Data extracted from a collection
┄┄┄┄┄┄┄┄┄┄┄┄┄┄┄┄┄┄┄┄

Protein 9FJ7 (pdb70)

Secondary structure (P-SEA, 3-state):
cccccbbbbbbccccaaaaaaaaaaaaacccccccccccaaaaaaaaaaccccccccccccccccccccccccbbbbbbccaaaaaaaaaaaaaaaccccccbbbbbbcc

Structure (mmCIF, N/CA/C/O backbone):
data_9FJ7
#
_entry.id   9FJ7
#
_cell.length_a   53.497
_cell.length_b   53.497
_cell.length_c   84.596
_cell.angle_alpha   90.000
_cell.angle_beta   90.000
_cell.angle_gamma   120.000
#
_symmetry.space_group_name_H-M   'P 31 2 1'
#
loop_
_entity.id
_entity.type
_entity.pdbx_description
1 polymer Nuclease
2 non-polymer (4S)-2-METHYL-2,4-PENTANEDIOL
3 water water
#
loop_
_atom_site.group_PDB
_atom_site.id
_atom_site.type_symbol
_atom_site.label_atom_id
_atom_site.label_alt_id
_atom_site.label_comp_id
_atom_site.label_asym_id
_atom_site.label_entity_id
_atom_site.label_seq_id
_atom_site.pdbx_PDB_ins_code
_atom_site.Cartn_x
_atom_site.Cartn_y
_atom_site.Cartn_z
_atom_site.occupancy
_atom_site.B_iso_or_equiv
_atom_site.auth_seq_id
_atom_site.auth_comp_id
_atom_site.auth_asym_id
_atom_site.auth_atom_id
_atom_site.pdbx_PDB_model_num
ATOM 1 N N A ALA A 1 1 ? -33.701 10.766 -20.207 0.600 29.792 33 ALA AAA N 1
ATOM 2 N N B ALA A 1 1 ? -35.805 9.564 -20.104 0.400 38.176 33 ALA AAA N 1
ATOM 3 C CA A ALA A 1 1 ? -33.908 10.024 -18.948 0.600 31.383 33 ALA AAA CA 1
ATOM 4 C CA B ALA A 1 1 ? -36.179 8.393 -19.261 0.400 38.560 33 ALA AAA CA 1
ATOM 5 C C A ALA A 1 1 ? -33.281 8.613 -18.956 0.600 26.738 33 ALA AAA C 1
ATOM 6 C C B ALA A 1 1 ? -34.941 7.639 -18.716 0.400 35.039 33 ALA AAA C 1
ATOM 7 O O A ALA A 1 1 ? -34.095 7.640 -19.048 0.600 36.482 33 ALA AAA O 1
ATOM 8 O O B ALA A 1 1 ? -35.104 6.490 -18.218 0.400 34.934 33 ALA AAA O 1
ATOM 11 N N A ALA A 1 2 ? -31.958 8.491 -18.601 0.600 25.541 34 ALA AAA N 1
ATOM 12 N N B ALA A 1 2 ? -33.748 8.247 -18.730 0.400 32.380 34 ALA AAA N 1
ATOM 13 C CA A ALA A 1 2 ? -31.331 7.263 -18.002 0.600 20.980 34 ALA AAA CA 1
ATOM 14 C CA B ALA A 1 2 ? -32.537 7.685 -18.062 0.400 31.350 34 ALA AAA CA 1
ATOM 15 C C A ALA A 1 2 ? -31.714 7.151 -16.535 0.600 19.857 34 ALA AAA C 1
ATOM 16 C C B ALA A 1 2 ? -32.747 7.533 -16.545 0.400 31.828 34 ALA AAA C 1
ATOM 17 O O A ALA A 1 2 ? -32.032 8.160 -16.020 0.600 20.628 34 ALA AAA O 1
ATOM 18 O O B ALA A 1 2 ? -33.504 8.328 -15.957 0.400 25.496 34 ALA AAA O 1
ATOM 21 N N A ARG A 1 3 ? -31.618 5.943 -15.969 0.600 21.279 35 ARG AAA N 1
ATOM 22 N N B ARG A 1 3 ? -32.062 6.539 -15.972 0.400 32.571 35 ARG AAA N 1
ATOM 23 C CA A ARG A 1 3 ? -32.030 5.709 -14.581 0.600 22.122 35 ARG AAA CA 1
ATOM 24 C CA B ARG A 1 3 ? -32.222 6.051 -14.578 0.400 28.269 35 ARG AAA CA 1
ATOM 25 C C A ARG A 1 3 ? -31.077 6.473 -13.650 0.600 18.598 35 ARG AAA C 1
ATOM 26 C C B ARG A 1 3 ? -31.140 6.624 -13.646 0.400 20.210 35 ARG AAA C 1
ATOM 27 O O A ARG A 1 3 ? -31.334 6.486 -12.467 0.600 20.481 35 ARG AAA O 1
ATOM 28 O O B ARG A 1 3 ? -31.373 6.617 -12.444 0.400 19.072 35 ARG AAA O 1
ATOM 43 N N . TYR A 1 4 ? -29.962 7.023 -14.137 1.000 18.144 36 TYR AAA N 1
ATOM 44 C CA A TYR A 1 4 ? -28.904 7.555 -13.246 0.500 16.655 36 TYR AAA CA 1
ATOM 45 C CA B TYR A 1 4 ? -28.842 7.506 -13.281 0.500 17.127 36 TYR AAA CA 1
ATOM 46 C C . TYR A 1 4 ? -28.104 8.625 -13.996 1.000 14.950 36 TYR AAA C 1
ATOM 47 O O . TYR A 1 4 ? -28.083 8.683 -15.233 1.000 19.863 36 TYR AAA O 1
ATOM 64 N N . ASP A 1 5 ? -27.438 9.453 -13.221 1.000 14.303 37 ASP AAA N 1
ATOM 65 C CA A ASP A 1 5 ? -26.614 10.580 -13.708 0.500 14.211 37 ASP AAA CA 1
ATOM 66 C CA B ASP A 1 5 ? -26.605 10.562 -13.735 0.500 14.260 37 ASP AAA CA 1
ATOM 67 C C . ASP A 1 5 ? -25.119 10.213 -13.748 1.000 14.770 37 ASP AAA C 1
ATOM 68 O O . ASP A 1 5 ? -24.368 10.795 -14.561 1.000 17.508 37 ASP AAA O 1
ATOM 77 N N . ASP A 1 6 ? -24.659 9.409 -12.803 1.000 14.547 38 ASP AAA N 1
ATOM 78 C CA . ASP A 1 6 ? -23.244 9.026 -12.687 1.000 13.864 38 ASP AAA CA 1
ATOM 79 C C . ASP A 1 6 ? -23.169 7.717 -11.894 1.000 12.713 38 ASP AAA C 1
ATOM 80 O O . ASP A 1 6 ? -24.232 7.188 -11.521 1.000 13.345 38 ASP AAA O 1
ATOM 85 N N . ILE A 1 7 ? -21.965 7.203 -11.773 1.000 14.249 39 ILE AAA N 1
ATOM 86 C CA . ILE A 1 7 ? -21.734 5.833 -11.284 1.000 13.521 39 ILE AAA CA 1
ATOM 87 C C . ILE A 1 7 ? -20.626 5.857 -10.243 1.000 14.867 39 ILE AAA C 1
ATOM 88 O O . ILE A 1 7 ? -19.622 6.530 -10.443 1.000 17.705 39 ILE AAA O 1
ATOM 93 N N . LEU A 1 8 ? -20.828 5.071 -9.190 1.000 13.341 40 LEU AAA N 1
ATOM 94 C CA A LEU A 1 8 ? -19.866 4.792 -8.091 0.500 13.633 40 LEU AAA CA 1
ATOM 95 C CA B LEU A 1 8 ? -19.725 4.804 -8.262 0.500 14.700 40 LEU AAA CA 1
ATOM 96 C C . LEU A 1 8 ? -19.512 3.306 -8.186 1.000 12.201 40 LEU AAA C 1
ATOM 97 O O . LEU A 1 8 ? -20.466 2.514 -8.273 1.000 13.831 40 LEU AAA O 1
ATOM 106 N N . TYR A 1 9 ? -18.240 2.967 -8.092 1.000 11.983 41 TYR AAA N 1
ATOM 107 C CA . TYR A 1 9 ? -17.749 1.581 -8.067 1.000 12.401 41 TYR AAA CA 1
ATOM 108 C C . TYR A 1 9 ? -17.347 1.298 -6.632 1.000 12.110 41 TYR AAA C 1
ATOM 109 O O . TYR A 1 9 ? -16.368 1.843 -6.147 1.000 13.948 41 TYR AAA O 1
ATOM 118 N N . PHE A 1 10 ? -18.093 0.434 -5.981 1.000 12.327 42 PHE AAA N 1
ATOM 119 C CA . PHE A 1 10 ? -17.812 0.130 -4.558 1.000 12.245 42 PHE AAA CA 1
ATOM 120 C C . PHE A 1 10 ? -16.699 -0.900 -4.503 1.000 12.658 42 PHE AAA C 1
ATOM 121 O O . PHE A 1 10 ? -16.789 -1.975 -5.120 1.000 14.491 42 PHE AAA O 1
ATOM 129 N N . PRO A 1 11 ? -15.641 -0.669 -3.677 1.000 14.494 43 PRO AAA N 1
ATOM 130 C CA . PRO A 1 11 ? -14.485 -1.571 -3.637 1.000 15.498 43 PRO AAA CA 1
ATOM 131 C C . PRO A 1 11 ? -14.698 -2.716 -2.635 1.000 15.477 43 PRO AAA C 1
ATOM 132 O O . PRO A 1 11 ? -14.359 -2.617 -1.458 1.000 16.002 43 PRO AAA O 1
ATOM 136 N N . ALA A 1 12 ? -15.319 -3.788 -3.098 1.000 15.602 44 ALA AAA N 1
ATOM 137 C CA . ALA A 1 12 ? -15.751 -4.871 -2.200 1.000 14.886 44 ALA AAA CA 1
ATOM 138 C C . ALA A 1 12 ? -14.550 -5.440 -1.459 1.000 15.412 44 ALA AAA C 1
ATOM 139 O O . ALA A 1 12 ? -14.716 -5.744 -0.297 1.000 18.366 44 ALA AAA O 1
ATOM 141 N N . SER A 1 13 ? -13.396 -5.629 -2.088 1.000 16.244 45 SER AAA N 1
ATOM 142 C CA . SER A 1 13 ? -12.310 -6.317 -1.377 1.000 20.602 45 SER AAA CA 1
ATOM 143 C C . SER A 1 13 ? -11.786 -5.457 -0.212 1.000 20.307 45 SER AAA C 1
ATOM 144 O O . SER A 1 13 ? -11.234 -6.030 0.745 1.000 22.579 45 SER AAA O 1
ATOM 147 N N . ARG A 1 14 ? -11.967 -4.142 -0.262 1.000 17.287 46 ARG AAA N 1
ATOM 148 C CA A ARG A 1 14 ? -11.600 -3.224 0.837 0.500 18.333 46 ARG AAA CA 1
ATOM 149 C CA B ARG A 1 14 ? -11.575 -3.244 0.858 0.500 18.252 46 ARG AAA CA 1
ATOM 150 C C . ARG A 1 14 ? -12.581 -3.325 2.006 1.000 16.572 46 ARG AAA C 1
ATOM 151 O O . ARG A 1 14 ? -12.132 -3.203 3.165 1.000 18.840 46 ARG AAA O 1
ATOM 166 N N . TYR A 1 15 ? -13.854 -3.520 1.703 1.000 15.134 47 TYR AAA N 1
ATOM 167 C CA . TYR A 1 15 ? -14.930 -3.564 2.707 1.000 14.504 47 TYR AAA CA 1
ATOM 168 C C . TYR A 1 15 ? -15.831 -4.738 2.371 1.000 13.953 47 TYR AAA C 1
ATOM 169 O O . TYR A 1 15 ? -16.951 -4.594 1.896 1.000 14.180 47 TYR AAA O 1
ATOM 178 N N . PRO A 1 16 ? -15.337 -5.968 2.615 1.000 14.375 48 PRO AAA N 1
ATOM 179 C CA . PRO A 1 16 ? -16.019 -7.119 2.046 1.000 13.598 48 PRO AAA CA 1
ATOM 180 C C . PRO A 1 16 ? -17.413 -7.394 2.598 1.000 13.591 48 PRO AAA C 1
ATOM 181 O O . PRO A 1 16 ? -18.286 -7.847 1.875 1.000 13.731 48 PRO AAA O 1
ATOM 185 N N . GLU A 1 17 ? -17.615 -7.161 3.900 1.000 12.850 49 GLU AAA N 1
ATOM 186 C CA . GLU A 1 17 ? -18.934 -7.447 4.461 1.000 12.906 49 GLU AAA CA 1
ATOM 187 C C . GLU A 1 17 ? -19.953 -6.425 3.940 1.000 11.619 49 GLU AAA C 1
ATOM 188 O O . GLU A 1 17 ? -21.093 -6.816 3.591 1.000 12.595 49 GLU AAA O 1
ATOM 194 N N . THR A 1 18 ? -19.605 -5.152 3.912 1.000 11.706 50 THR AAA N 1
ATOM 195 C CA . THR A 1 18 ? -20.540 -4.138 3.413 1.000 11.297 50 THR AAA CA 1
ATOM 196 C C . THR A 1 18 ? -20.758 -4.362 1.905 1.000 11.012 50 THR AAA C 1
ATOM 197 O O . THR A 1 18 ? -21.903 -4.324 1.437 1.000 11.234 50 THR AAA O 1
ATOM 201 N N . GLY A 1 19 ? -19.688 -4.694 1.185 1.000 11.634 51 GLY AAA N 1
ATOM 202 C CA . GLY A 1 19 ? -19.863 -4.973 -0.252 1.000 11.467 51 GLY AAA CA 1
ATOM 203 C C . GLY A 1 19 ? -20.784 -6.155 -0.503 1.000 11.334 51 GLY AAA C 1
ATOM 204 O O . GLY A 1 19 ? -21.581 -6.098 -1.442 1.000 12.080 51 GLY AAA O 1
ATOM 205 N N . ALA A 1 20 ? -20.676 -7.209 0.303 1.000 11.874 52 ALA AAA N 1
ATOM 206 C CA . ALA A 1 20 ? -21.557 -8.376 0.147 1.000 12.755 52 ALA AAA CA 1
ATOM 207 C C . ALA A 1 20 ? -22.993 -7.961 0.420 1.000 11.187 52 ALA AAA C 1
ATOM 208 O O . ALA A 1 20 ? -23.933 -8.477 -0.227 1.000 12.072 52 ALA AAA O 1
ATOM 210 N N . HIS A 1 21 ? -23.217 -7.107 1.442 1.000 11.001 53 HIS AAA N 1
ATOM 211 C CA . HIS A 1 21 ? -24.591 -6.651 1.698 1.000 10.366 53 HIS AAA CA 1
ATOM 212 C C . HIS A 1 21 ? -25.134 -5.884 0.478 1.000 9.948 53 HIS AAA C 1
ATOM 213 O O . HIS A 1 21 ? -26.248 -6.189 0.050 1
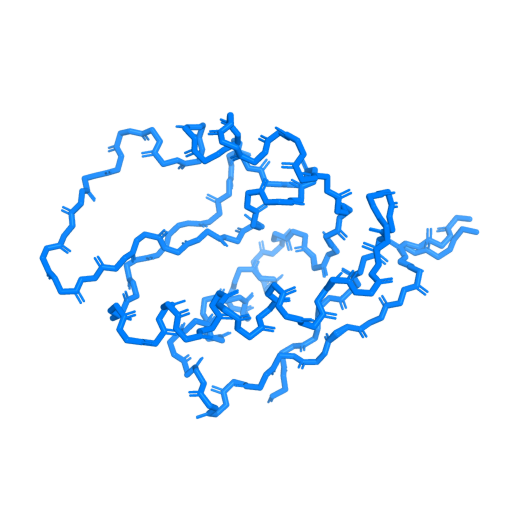.000 10.520 53 HIS AAA O 1
ATOM 220 N N . ILE A 1 22 ? -24.398 -4.892 0.027 1.000 9.843 54 ILE AAA N 1
ATOM 221 C CA . ILE A 1 22 ? -24.892 -4.098 -1.111 1.000 10.706 54 ILE AAA CA 1
ATOM 222 C C . ILE A 1 22 ? -25.172 -5.017 -2.319 1.000 10.481 54 ILE AAA C 1
ATOM 223 O O . ILE A 1 22 ? -26.233 -4.918 -2.943 1.000 11.424 54 ILE AAA O 1
ATOM 228 N N . SER A 1 23 ? -24.240 -5.916 -2.598 1.000 10.924 55 SER AAA N 1
ATOM 229 C CA A SER A 1 23 ? -24.401 -6.835 -3.744 0.600 10.871 55 SER AAA CA 1
ATOM 230 C CA B SER A 1 23 ? -24.353 -6.914 -3.704 0.400 11.970 55 SER AAA CA 1
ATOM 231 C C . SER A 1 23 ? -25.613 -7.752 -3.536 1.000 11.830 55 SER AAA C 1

┄┄┄┄┄┄┄┄┄┄┄┄┄┄┄┄┄┄┄┄

- WHAT YOU HAVE TO DO -
Your task is to restate, word for word, only those lines above that fall between the line holding "ATOM 96 C C" and the line holding "ATOM 108 C C", inclusive.

- RESULT OF THIS TASK -
ATOM 96 C C . LEU A 1 8 ? -19.512 3.306 -8.186 1.000 12.201 40 LEU AAA C 1
ATOM 97 O O . LEU A 1 8 ? -20.466 2.514 -8.273 1.000 13.831 40 LEU AAA O 1
ATOM 106 N N . TYR A 1 9 ? -18.240 2.967 -8.092 1.000 11.983 41 TYR AAA N 1
ATOM 107 C CA . TYR A 1 9 ? -17.749 1.581 -8.067 1.000 12.401 41 TYR AAA CA 1
ATOM 108 C C . TYR A 1 9 ? -17.347 1.298 -6.632 1.000 12.110 41 TYR AAA C 1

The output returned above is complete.